Garvagh Catholic tells of daily hell

(Roddy McGregor, Irish News)

Police rejected claims yesterday (Tuesday) that they had not done enough to tackle sectarian attacks on Catholic residents of the Co Derry village of Garvagh.

Residents of the town contacted the Irish News following yesterday's report that the Catholic owned Clock Bar has closed after a series of loyalist attacks on staff, customers and property.

One man, who asked not to be identified, said Catholics in the predominantly Protestant town suffered "almost daily hell" from a small loyalist gang.

He said young Catholics left the town "en masse" every weekend to avoid being attacked by the gang.

He said the streets of Garvagh were "simply a no go area" for Catholics in the aftermath of loyal order marches.

The man, who has lived in Garvagh all his life, said he was proud to come from the town despite the sectarian attacks and intimidation.

"Everyone in Garvagh knows who these people are and I mean everyone including the police," he said.

"I have many good and loyal Protestant friends who are affronted by what is happening, but they, like me, cannot be identified because we know what will happen.

"It's hard to imagine the terror these people inflict on residents and business people who have lived and operated here all their lives.

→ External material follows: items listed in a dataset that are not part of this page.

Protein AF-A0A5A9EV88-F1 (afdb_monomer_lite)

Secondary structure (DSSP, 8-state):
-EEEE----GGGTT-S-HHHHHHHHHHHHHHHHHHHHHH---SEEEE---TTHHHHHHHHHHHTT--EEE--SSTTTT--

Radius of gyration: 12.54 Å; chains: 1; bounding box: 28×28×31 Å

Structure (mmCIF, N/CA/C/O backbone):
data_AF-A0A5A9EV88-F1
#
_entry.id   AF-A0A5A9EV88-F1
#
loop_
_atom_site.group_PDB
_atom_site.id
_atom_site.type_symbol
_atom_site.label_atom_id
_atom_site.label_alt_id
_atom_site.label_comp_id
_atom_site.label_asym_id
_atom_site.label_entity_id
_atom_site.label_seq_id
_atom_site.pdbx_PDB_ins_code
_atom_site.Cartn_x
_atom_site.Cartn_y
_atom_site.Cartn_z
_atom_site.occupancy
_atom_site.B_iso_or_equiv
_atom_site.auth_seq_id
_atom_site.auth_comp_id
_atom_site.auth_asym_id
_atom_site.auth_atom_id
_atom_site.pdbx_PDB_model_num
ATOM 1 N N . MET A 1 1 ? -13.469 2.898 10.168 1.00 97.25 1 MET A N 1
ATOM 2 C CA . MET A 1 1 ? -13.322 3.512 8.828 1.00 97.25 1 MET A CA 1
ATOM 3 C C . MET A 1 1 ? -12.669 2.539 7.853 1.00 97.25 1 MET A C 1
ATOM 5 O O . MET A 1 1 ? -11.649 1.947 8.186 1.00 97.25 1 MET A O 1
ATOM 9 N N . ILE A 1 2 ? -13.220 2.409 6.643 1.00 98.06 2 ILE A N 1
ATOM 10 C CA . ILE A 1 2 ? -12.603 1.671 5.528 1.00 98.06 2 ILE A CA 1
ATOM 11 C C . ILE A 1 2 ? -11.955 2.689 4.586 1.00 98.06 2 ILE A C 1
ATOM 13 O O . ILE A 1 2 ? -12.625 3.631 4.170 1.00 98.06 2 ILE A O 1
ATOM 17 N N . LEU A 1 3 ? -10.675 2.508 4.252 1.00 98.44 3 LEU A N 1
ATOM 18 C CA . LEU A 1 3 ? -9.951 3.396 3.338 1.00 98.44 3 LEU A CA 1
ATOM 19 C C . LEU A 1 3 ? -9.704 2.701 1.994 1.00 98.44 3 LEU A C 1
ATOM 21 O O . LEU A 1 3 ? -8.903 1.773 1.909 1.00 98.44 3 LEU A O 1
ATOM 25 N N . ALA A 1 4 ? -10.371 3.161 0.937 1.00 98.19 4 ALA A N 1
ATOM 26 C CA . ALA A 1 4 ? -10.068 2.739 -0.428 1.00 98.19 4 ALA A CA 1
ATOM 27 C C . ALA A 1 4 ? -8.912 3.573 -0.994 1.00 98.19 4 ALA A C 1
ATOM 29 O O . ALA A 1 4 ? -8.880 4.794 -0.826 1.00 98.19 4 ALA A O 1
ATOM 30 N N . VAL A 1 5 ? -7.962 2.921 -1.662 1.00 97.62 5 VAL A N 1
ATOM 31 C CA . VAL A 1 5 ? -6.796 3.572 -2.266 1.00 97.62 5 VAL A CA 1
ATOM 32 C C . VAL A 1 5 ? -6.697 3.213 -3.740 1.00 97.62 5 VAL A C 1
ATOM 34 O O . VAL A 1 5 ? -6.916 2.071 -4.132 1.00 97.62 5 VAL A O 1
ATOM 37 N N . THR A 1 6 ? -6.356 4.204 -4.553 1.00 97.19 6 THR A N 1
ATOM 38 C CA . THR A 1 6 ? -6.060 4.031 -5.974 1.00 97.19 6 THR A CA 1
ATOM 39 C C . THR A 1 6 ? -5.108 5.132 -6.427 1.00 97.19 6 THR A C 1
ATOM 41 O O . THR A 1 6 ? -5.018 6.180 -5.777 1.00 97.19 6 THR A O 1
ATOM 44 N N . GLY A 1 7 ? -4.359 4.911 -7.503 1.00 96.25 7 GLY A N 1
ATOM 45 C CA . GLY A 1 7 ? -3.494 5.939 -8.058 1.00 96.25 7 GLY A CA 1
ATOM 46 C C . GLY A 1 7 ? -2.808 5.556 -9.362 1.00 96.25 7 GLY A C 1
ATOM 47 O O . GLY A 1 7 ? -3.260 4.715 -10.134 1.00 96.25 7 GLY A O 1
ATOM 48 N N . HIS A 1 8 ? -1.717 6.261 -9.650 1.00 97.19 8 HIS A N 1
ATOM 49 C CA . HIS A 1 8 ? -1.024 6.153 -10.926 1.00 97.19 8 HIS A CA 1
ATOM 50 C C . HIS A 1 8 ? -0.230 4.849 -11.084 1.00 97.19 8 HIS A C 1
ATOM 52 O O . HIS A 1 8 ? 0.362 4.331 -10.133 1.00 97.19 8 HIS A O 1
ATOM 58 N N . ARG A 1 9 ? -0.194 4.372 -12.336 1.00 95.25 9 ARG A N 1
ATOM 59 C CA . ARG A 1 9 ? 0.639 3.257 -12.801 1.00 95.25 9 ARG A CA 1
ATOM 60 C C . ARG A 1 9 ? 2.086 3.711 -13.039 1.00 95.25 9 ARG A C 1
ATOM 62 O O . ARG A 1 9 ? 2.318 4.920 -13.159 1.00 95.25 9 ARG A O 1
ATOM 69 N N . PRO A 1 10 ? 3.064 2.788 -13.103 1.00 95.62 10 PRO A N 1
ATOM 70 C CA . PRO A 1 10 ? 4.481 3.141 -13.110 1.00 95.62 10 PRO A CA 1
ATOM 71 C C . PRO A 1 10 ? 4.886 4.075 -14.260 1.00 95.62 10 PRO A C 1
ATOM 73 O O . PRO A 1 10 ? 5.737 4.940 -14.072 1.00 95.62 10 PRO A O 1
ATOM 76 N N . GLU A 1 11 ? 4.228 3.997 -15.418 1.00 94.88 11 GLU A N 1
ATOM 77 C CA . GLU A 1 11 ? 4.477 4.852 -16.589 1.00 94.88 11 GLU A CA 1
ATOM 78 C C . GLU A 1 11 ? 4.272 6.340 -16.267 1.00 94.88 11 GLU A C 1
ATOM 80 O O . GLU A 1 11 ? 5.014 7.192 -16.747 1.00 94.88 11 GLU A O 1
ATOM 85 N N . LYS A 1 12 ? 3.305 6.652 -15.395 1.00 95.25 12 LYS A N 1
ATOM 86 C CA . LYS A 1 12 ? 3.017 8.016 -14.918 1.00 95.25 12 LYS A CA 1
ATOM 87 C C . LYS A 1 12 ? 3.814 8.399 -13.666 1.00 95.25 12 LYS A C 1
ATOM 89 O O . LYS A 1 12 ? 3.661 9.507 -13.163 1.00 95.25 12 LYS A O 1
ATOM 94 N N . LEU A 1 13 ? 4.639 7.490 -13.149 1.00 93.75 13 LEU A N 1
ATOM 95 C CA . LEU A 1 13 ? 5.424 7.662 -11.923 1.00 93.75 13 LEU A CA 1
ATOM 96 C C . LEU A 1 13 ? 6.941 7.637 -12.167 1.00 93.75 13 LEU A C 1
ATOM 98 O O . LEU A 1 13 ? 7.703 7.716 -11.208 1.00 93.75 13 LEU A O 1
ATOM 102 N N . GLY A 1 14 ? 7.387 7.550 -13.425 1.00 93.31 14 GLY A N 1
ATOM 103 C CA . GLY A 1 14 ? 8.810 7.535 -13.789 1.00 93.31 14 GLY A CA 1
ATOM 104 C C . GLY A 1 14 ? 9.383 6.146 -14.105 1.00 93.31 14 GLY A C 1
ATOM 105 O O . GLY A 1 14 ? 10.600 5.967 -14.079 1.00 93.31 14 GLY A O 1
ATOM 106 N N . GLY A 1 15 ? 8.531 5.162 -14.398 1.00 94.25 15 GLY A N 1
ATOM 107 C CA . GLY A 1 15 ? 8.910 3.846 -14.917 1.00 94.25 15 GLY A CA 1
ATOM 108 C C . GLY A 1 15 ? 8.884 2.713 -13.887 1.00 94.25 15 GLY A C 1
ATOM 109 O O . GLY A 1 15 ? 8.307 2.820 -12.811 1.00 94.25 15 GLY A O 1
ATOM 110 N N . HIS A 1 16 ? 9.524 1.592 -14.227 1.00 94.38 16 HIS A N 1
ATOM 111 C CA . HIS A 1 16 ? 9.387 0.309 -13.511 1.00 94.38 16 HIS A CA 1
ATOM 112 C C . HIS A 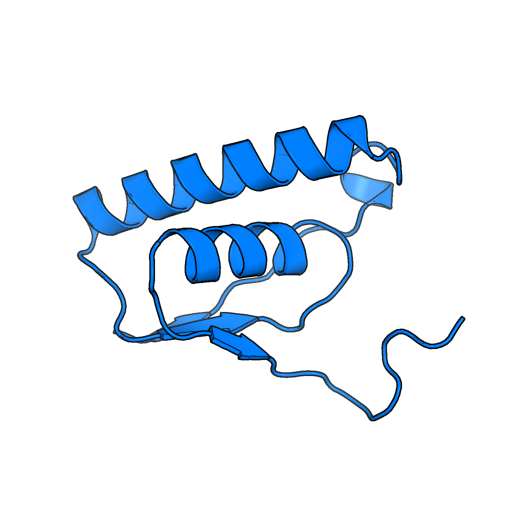1 16 ? 10.578 -0.049 -12.608 1.00 94.38 16 HIS A C 1
ATOM 114 O O . HIS A 1 16 ? 10.694 -1.174 -12.115 1.00 94.38 16 HIS A O 1
ATOM 120 N N . SER A 1 17 ? 11.499 0.892 -12.378 1.00 96.12 17 SER A N 1
ATOM 121 C CA . SER A 1 17 ? 12.744 0.577 -11.672 1.00 96.12 17 SER A CA 1
ATOM 122 C C . SER A 1 17 ? 12.495 0.119 -10.219 1.00 96.12 17 SER A C 1
ATOM 124 O O . SER A 1 17 ? 11.645 0.675 -9.512 1.00 96.12 17 SER A O 1
ATOM 126 N N . PRO A 1 18 ? 13.261 -0.863 -9.700 1.00 95.12 18 PRO A N 1
ATOM 127 C CA . PRO A 1 18 ? 13.173 -1.269 -8.295 1.00 95.12 18 PRO A CA 1
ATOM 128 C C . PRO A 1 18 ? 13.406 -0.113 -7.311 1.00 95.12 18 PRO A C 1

"People have been beaten senseless, windows are regularly smashed, doors kicked in and cars attacked, but the police never do anything about it despite being told time and again.

"Ordinary people, both Catholic and Protestant, are fed up but at the same time wondering what they can do. People are just ready to flip."

A police spokesman confirmed that a number of reports of sectarian intimidation and attacks on Catholics and Catholic property in Garvagh had been investigated in recent months.

But he rejected the claim that police had failed to act on the complaints.

"Police have acted on those reports and people were identified as being involved in those incidents," he said.

"However, no statements were forthcoming and we were unable to proceed due to lack of evidence.

"Police thoroughly investigate all assaults, sectarian or otherwise. But we need the full cooperation of the community to bring such cases before the courts."

August 21, 2004

This article appeared first in the August 18, 2004 edition of the Irish News.